The Role of Paraxis and Integrins in the Development of Nematostella vectensis

Abstract

Metazoan body plans are built from complex repertoires of specialized cells assembled into functional structures. To achieve this complexity many bilaterian embryos undergo some form of metameric segmentation, which subdivides groups of cells into discrete blocks along the major body axis. Vertebrate somitogenesis is a classic example of metameric development, wherein paraxial mesoderm is sequentially partitioned into epithelial blocks whose axial identities are assigned by differential Hox gene expression. Cnidaria, as the sister phyla to Bilateria, until recently was not thought to exhibit segmentation. Remarkably, recent work demonstrated that an ancient segmentation program uses Hox genes to subdivide endo-mesodermal cells along the directive body axis in the cnidarian subphylum Anthozoa (corals and sea anemones).
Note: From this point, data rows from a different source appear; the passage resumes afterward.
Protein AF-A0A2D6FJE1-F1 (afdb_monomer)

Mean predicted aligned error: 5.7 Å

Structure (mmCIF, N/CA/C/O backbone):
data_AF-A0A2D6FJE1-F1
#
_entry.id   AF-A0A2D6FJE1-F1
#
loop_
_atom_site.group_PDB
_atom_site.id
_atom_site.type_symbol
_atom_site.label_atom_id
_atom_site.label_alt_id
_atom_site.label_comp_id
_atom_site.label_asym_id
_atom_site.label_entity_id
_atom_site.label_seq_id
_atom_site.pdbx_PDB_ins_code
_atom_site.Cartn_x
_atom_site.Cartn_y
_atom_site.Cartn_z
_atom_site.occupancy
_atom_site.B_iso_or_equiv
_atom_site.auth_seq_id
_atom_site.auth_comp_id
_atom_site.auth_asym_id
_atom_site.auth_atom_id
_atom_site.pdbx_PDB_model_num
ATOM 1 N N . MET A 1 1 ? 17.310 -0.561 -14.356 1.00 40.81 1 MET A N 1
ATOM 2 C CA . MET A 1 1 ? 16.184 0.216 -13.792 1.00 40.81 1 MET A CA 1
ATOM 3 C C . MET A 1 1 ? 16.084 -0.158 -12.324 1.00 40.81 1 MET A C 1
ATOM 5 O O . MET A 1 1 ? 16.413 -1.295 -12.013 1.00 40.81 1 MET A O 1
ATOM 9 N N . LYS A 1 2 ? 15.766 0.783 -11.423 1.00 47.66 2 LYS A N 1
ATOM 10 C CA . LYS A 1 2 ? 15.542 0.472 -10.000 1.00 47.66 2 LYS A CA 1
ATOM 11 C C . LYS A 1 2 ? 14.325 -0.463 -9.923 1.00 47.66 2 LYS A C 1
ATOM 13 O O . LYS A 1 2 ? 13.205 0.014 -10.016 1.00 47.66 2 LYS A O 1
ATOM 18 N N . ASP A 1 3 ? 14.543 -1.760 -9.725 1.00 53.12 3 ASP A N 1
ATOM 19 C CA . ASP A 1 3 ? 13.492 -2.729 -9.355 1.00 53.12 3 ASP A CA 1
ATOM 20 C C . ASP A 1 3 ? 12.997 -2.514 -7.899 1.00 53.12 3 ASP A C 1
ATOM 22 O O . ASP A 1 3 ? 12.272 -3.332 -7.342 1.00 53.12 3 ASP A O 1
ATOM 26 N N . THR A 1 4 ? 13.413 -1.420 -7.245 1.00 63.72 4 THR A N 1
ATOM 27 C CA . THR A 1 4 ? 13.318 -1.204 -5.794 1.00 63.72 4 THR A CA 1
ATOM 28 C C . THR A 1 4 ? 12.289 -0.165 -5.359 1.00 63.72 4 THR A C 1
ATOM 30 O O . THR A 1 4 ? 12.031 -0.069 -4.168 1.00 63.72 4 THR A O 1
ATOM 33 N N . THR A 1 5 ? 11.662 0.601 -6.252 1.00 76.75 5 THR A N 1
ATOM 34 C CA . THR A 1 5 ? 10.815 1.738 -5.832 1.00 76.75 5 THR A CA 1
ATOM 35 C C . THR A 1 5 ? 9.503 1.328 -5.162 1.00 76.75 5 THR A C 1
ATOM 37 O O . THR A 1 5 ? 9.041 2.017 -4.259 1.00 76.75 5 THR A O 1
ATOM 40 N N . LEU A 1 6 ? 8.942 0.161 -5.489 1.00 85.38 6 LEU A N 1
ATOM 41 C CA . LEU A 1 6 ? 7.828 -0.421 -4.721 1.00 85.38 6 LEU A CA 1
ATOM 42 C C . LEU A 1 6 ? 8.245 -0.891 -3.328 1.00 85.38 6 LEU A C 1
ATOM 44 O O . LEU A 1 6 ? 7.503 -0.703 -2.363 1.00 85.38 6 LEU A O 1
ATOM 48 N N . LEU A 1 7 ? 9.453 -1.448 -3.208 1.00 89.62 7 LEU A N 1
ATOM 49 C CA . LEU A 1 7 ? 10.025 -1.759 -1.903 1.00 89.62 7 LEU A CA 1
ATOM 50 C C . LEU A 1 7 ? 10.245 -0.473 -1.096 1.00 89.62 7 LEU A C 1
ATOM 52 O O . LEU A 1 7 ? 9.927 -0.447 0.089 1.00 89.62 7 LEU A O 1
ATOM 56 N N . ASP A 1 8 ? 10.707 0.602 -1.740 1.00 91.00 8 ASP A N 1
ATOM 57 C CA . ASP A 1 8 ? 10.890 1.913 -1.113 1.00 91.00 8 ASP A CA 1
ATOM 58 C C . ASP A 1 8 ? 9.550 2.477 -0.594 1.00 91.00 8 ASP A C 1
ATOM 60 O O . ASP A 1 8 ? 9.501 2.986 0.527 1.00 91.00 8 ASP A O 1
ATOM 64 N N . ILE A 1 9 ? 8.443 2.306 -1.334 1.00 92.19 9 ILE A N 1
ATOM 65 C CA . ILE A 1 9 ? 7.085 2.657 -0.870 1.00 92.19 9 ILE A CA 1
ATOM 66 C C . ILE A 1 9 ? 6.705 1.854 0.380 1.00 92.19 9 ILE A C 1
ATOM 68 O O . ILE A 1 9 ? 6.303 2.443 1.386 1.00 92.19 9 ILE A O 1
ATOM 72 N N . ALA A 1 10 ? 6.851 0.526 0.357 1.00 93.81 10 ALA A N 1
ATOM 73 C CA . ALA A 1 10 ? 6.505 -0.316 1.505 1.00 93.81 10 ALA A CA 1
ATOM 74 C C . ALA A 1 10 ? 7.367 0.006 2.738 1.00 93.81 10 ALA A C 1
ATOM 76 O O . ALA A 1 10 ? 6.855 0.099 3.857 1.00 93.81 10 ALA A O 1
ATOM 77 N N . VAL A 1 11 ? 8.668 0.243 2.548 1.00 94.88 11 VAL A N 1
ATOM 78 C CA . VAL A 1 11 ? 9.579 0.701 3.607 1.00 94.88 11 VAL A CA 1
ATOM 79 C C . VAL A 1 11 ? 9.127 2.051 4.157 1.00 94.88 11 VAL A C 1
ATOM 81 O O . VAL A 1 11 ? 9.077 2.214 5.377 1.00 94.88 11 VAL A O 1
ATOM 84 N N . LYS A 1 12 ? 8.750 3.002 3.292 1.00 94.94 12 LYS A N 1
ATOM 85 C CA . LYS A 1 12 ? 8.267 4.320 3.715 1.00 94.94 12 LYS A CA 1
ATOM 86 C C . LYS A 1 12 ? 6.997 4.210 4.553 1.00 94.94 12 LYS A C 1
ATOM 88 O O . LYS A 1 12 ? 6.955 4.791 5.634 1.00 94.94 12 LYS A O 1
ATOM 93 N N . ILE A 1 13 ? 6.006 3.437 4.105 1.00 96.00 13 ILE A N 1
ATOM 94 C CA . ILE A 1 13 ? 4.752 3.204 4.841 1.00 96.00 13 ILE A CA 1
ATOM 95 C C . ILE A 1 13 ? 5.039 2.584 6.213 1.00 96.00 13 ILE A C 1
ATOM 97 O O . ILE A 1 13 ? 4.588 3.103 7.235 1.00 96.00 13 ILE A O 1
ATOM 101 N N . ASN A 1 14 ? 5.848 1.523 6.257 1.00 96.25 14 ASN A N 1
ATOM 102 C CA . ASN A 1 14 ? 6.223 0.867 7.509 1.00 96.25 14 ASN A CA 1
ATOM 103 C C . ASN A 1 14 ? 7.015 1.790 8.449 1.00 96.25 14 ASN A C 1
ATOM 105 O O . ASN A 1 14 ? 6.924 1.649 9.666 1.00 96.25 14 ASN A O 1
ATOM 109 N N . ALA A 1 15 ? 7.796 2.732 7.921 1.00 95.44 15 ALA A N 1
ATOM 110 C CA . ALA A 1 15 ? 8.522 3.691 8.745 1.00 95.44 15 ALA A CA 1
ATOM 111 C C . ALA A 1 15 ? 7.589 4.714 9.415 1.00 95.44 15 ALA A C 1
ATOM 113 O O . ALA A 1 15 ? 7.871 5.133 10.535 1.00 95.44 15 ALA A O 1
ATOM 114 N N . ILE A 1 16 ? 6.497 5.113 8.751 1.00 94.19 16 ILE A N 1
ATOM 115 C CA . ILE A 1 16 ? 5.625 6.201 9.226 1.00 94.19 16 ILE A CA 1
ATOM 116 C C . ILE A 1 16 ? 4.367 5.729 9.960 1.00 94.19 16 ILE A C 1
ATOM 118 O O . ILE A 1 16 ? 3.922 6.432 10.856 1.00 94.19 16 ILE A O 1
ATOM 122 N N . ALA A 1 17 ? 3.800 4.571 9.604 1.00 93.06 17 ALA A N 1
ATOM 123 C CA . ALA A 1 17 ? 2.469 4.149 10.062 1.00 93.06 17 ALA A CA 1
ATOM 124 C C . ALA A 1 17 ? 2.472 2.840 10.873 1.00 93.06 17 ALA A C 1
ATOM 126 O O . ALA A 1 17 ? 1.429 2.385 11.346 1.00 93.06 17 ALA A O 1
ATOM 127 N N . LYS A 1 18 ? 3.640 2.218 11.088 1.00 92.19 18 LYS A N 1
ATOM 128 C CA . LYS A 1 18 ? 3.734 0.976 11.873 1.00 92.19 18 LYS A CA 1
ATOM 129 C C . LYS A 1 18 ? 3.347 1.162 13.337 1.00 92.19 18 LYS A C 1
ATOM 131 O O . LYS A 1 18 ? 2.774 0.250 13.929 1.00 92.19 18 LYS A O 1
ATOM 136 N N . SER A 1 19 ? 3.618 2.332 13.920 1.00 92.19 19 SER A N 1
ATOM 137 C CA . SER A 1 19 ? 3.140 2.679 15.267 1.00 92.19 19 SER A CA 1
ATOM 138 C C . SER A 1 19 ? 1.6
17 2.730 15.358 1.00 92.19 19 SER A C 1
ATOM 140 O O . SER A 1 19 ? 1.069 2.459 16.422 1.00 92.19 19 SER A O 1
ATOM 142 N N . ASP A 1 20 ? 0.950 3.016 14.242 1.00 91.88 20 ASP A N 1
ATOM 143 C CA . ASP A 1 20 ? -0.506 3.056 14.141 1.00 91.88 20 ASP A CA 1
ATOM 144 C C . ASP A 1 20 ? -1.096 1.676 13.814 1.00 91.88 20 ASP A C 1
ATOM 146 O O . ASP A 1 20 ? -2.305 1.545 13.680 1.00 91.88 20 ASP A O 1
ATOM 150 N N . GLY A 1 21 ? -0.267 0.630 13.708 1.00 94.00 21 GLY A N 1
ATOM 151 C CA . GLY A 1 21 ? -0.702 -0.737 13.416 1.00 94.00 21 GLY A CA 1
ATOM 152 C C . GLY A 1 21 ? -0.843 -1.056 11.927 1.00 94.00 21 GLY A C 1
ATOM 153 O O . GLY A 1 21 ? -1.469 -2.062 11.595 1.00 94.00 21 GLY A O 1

This thesis investigates potentially key factors in cnidarian segment morphogenesis that also regulate vertebrate somitogenesis: the transcription factor Paraxis and the integrin family of proteins. To characterize paraxis function in the cnidarian model Nematostella, short hairpin-mediated knockdowns and CRISPR induced mutations in the paraxis ortholog were analyzed. In vertebrates, Paraxis drives somite epithelialization; however, examination of knockdowns and CRISPR-mediated mutations in Nematostella embryos did not reveal a similar role. Since integrin signaling is essential in cell-to-cell interactions and may be transcriptionally regulated by Paraxis, the integrin repertoire of Nematostella was characterized, and it was found that specific subunits were restricted to endo-mesodermal tissue, suggesting a potential role in the segmentation program. Together, these observations suggest that while a core set of conserved regulatory genes were present in the common ancestor of cnidarians and bilaterians, some sub-functionalization may have occurred in the 600 million years since their divergence.